Material and Methods
This was a retrospective study of patients treated at the Christie Hospital between 2010 and 2021. 44 patients (male=24, female =20) were identified with squamous cell carcinoma of the upper third oesophagus. RT was delivered using either IG -IMRT or VMAT with 60-67 Gy in 30 fractions with daily volumetric imaging. 40 Patients received concurrent chemotherapy including 31 patients who were also given induction chemotherapy. The regimes were platinum based, with 2 patients receiving cetuximab.
Results

Median age at treatment was 63 (range 27-79). All patients completed 30 fractions of RT. Grade 3 toxicities (CTCAE version 5) were observed in 12 patients (27%): oesophagitis in 7 patients (16%) with 3 patients requiring emergency gastrostomy insertion, nausea and vomiting in 3 patients (7%) and non-neutropenic sepsis in 2 patients (4%). The 30-day mortality and 90-day mortality rates were 2% and 7% respectively. 50% of patients at 6 month follow-up had subjective improvement in dysphagia.
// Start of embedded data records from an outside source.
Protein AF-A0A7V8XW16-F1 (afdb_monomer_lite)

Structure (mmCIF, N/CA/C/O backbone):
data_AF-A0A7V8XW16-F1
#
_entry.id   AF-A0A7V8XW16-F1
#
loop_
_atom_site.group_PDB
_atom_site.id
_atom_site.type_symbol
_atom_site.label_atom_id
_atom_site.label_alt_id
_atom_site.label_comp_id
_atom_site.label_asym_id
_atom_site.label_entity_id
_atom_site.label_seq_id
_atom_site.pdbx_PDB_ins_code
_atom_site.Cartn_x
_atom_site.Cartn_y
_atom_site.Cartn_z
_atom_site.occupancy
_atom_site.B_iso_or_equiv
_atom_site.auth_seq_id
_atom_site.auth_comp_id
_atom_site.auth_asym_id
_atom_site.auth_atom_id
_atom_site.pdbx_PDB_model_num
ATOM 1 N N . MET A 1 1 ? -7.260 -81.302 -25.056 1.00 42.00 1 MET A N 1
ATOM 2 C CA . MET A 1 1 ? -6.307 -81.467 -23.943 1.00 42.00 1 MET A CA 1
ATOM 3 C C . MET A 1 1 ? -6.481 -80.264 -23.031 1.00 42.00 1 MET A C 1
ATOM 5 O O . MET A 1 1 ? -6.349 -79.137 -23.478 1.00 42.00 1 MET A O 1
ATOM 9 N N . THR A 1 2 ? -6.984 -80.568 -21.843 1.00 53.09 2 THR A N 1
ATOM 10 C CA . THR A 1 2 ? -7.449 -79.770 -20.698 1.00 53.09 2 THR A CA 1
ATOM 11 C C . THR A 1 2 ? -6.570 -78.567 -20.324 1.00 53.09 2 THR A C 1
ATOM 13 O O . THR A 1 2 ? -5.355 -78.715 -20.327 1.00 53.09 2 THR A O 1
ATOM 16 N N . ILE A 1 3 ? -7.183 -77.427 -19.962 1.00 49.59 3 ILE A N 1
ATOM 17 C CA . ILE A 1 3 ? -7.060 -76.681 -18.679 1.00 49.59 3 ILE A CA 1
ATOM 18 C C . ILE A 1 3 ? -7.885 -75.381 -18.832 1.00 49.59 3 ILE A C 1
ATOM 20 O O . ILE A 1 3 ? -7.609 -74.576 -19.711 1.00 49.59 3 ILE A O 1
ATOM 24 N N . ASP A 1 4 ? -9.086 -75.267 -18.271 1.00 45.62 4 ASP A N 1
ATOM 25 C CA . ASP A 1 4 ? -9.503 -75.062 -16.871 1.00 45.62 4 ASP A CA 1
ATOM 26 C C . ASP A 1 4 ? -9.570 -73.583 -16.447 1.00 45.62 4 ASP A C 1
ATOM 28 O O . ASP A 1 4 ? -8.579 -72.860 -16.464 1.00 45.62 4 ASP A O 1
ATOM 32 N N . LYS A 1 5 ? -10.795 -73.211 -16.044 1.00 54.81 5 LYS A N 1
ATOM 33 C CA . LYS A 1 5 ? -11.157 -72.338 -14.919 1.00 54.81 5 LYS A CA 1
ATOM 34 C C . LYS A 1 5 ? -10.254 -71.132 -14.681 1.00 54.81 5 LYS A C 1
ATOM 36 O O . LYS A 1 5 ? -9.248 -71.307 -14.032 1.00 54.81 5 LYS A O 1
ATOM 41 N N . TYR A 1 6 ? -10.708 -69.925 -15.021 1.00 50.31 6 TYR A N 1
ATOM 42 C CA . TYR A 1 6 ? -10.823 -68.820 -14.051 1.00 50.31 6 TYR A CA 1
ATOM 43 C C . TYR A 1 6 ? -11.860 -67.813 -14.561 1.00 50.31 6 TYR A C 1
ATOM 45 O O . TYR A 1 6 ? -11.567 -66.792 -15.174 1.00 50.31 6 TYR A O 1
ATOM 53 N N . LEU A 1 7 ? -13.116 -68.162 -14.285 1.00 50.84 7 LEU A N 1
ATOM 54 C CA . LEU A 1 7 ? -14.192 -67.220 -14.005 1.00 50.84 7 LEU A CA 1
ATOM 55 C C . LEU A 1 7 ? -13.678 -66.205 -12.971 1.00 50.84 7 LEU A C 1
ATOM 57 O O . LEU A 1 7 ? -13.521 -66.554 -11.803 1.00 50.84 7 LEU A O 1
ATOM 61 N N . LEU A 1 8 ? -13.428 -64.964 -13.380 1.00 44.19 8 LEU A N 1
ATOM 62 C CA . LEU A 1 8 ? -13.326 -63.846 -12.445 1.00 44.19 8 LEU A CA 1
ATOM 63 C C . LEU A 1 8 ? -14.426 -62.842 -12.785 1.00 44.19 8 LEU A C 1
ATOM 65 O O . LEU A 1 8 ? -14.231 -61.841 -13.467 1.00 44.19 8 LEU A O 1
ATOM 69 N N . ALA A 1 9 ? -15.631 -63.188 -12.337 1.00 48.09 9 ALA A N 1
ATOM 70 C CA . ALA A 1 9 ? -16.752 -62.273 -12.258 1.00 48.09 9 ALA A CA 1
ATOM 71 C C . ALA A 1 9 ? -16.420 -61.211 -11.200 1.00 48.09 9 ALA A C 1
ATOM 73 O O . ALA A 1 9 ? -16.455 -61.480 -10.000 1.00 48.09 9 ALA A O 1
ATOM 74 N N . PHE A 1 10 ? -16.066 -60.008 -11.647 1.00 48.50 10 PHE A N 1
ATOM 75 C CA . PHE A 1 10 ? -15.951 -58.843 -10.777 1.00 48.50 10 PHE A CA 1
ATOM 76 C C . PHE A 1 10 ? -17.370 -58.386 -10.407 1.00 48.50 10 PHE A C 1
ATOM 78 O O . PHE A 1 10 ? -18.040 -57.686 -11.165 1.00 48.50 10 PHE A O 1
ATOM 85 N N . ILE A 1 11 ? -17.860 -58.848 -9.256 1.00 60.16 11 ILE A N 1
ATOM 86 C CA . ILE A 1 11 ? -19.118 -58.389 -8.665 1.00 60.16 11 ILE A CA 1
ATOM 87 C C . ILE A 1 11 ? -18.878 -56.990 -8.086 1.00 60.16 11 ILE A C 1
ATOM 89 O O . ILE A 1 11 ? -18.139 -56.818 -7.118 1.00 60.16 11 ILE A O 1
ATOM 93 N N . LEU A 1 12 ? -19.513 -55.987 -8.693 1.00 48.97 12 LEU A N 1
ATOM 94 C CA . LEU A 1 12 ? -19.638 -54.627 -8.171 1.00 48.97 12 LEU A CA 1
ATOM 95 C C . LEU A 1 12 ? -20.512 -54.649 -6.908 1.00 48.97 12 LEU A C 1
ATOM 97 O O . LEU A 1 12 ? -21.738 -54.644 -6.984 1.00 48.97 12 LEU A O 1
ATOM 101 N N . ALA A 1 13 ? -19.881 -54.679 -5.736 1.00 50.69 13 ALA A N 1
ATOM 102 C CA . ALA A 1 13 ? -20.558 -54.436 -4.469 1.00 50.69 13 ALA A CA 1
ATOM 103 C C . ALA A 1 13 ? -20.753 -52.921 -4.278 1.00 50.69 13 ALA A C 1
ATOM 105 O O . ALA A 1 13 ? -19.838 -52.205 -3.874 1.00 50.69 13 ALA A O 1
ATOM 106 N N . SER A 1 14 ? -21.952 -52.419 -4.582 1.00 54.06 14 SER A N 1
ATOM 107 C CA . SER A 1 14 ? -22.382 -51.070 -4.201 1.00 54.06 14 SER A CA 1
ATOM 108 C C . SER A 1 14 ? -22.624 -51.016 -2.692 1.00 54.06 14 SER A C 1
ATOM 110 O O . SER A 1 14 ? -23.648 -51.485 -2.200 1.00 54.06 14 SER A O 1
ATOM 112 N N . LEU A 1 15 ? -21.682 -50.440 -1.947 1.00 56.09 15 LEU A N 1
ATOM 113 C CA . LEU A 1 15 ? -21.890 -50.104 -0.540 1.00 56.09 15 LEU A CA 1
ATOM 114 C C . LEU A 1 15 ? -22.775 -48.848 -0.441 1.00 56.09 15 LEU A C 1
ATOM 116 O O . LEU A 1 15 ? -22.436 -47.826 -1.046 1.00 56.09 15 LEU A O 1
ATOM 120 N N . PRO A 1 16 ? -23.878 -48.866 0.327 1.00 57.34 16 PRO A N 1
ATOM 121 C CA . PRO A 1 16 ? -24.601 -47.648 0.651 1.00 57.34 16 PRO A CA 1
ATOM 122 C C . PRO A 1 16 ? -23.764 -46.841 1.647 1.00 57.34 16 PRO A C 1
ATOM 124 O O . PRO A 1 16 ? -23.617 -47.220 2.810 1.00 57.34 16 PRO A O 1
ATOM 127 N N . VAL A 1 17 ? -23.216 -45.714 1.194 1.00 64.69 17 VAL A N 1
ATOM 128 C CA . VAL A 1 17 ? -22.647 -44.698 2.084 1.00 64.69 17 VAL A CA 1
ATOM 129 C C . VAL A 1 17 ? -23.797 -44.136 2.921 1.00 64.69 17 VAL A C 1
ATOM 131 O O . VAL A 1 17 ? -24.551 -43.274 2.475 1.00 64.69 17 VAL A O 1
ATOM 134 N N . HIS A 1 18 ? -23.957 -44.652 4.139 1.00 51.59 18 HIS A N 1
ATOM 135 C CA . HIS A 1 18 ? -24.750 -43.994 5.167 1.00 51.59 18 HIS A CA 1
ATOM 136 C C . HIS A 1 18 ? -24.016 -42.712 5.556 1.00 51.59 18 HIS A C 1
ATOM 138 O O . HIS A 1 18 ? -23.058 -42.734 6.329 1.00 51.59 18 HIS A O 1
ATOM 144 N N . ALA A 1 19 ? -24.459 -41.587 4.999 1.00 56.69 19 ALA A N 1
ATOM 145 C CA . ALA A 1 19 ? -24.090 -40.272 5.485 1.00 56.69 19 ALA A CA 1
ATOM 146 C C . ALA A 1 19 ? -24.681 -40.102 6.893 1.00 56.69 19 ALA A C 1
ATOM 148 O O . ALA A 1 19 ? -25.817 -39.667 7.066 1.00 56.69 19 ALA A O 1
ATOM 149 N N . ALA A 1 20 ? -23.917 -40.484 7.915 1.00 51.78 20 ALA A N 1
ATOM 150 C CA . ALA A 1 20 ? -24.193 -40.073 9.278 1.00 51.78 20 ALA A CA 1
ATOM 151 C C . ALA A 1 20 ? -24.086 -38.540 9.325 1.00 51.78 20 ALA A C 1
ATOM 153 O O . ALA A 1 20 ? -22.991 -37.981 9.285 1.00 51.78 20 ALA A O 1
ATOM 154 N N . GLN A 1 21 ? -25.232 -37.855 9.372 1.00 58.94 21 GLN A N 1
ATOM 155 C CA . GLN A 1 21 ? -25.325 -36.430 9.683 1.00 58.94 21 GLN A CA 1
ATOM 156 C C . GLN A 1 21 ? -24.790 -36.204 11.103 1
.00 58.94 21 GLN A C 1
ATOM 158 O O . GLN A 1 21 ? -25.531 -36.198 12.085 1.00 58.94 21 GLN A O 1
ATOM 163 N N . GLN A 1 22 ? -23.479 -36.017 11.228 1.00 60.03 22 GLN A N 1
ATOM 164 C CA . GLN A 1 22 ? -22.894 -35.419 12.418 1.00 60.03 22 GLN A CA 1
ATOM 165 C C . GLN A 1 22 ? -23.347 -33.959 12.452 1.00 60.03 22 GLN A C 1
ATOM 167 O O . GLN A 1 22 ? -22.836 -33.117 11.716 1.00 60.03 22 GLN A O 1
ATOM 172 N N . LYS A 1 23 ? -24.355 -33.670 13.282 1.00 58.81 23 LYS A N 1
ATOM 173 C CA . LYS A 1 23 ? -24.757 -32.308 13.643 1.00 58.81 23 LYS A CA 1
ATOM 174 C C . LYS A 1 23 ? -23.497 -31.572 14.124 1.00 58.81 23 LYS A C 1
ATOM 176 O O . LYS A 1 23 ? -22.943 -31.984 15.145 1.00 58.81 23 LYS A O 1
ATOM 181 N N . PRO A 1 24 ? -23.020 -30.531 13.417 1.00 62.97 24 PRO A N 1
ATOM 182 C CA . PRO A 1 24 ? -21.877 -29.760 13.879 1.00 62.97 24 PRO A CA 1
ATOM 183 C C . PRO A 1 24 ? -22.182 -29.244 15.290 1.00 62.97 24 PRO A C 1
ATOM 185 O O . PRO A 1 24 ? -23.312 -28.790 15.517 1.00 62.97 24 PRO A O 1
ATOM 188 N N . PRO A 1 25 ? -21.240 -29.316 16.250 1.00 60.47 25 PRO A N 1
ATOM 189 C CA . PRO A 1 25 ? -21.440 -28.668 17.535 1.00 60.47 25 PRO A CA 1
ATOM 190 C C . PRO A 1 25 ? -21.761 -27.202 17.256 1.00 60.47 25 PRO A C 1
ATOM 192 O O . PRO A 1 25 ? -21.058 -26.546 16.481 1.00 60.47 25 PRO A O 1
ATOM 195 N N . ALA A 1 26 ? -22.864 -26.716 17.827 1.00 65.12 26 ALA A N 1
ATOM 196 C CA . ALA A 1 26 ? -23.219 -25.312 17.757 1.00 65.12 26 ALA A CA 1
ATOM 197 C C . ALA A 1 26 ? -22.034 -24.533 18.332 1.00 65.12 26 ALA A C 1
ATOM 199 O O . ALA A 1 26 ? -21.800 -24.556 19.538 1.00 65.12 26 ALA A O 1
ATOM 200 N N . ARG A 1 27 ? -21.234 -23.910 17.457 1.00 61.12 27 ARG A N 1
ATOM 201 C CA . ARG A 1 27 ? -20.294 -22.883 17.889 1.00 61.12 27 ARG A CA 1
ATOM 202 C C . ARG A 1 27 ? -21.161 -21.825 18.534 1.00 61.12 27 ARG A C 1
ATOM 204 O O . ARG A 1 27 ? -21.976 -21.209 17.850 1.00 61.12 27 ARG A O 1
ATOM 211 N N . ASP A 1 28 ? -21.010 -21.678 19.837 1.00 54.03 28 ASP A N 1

At a median follow-up of 19 months (0-83months), 6 patients (14%) developed local relapse in the high dose radiotherapy field and 14 patients (32%) developed distant metastases. Median overall survival (OS) was 23 months.  OS at 1 and 2 year were 78% and 48% respectively. Median progression-free survival (PFS) was 15 months and PFS at 1 year and 2 year were 53% and 38% respectively. Data will be matured at the time of presentation.

Conclusion
This study demonstrates that dose-escalated RT of 60-67Gy has an acceptable safety profile and offers improved local disease control in patients with upper third oesophageal cancer. Further studies on dose escalated RT in upper third oesophageal cancer are required.